▸ **Work task**
Determine the number of lines below that contain "lactis". Write nothing but that number.

▸ **Provided data**

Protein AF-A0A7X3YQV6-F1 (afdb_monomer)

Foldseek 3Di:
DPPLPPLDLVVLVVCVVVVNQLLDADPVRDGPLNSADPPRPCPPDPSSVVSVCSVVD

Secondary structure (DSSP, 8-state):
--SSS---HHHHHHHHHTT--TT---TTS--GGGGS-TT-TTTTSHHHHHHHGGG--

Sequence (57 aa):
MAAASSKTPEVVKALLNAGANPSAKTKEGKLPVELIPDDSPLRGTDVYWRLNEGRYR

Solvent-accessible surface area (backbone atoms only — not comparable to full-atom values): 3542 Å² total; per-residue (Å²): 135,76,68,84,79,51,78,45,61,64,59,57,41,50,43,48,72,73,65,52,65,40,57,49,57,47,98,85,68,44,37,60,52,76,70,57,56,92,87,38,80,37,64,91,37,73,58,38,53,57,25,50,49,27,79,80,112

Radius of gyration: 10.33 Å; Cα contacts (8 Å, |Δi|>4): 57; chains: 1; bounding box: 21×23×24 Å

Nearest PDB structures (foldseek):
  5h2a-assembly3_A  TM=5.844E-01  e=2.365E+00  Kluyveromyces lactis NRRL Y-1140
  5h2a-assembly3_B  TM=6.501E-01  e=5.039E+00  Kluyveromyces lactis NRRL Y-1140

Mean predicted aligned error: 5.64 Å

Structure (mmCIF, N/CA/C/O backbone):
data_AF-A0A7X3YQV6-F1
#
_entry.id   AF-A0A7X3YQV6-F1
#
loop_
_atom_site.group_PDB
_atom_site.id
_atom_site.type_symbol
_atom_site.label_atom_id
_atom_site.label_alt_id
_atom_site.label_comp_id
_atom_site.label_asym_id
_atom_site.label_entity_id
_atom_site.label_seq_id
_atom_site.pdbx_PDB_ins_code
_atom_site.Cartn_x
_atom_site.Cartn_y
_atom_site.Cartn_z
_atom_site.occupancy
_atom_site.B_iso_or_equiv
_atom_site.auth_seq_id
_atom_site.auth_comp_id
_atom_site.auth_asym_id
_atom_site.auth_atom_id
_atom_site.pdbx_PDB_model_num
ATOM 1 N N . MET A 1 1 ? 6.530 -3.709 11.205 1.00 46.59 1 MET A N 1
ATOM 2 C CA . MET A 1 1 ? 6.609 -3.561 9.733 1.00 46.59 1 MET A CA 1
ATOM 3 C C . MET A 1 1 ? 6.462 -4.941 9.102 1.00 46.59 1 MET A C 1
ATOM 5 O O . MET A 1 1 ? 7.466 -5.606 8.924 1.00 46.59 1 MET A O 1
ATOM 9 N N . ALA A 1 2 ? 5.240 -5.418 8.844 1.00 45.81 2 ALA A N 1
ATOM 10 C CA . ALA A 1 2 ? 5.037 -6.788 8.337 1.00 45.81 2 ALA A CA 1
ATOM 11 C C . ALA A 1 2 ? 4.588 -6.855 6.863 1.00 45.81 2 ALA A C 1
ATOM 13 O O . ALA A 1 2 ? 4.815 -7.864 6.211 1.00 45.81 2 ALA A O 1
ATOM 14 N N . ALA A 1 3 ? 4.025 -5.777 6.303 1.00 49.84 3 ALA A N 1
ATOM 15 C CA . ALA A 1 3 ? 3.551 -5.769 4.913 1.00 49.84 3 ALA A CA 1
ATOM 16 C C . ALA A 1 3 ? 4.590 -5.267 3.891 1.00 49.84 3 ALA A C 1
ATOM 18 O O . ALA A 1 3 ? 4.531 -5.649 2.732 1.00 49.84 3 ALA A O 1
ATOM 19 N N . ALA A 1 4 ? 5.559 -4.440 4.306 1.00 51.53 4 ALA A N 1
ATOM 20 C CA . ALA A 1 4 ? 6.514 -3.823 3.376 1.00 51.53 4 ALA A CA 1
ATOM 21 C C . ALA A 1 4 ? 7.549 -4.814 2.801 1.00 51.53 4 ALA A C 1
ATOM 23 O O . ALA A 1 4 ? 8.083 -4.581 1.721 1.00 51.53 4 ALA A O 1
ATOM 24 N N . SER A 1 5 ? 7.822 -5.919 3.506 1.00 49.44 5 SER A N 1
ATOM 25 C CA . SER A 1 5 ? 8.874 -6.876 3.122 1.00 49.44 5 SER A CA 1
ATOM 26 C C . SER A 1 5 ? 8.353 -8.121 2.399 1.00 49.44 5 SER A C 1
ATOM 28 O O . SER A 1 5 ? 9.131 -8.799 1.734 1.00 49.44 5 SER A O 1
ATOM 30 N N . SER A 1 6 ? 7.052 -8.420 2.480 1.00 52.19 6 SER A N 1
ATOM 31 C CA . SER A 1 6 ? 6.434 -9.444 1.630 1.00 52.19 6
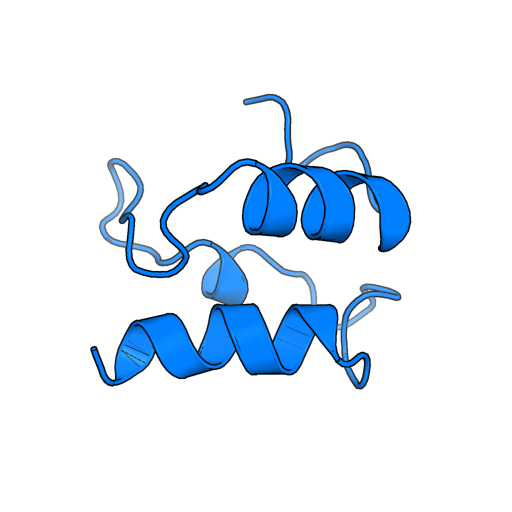 SER A CA 1
ATOM 32 C C . SER A 1 6 ? 5.975 -8.778 0.342 1.00 52.19 6 SER A C 1
ATOM 34 O O . SER A 1 6 ? 4.843 -8.320 0.2
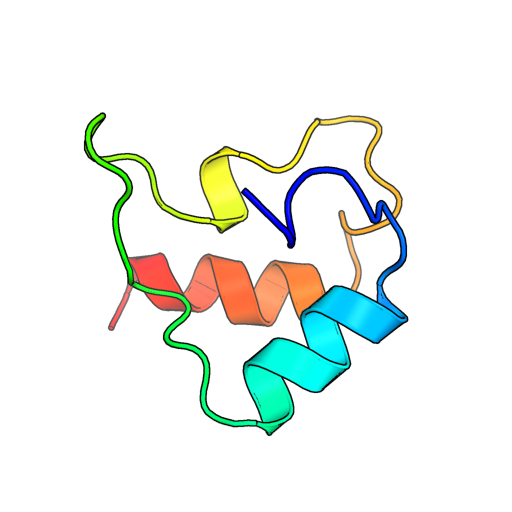37 1.00 52.19 6 SER A O 1
ATOM 36 N N . LYS A 1 7 ? 6.877 -8.708 -0.642 1.00 58.44 7 LYS A N 1
ATOM 37 C CA . LYS A 1 7 ? 6.632 -8.203 -2.008 1.00 58.44 7 LYS A CA 1
ATOM 38 C C . LYS A 1 7 ? 5.589 -9.023 -2.797 1.00 58.44 7 LYS A C 1
ATOM 40 O O . LYS A 1 7 ? 5.551 -8.933 -4.019 1.00 58.44 7 LYS A O 1
ATOM 45 N N . THR A 1 8 ? 4.784 -9.850 -2.138 1.00 69.81 8 THR A N 1
ATOM 46 C CA . THR A 1 8 ? 3.806 -10.728 -2.771 1.00 69.81 8 THR A CA 1
ATOM 47 C C . THR A 1 8 ? 2.437 -10.040 -2.796 1.00 69.81 8 THR A C 1
ATOM 49 O O . THR A 1 8 ? 1.888 -9.712 -1.735 1.00 69.81 8 
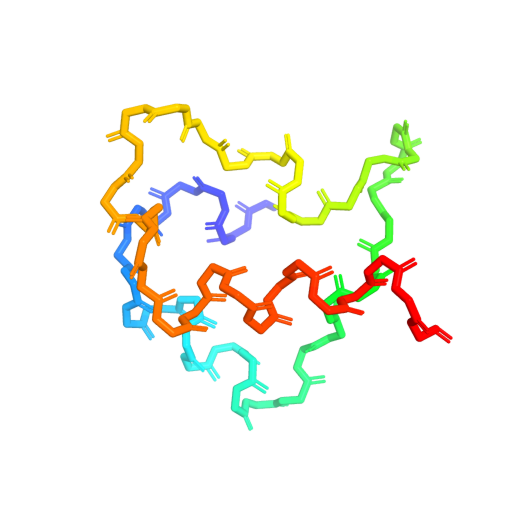THR A O 1
ATOM 52 N N . PRO A 1 9 ? 1.868 -9.794 -3.992 1.00 74.81 9 PRO A N 1
ATOM 53 C CA . PRO A 1 9 ? 0.510 -9.272 -4.161 1.00 74.81 9 PRO A CA 1
ATOM 54 C C . PRO A 1 9 ? -0.535 -9.973 -3.297 1.00 74.81 9 PRO A C 1
ATOM 56 O O . PRO A 1 9 ? -1.462 -9.337 -2.799 1.00 74.81 9 PRO A O 1
ATOM 59 N N . GLU A 1 10 ? -0.352 -11.262 -3.049 1.00 82.25 10 GLU A N 1
ATOM 60 C CA . GLU A 1 10 ? -1.257 -12.127 -2.305 1.00 82.25 10 GLU A CA 1
ATOM 61 C C . GLU A 1 10 ? -1.350 -11.734 -0.827 1.00 82.25 10 GLU A C 1
ATOM 63 O O . GLU A 1 10 ? -2.447 -11.705 -0.270 1.00 82.25 10 GLU A O 1
ATOM 68 N N . VAL A 1 11 ? -0.229 -11.372 -0.192 1.00 83.50 11 VAL A N 1
ATOM 69 C CA . VAL A 1 11 ? -0.207 -10.977 1.227 1.00 83.50 11 VAL A CA 1
ATOM 70 C C . VAL A 1 11 ? -0.901 -9.635 1.411 1.00 83.50 11 VAL A C 1
ATOM 72 O O . VAL A 1 11 ? -1.742 -9.474 2.295 1.00 83.50 11 VAL A O 1
ATOM 75 N N . VAL A 1 12 ? -0.595 -8.674 0.541 1.00 84.31 12 VAL A N 1
ATOM 76 C CA . VAL A 1 12 ? -1.219 -7.348 0.579 1.00 84.31 12 VAL A CA 1
ATOM 77 C C . VAL A 1 12 ? -2.723 -7.457 0.302 1.00 84.31 12 VAL A C 1
ATOM 79 O O . VAL A 1 12 ? -3.530 -6.843 1.001 1.00 84.31 12 VAL A O 1
ATOM 82 N N . LYS A 1 13 ? -3.122 -8.308 -0.650 1.00 86.31 13 LYS A N 1
ATOM 83 C CA . LYS A 1 13 ? -4.528 -8.609 -0.942 1.00 86.31 13 LYS A CA 1
ATOM 84 C C . LYS A 1 13 ? -5.248 -9.237 0.247 1.00 86.31 13 LYS A C 1
ATOM 86 O O . LYS A 1 13 ? -6.355 -8.809 0.570 1.00 86.31 13 LYS A O 1
ATOM 91 N N . ALA A 1 14 ? -4.630 -10.212 0.913 1.00 88.75 14 ALA A N 1
ATOM 92 C CA . ALA A 1 14 ? -5.193 -10.850 2.099 1.00 88.75 14 ALA A CA 1
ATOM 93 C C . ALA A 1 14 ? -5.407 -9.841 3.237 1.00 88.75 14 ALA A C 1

▸ **Answer to the problem**
2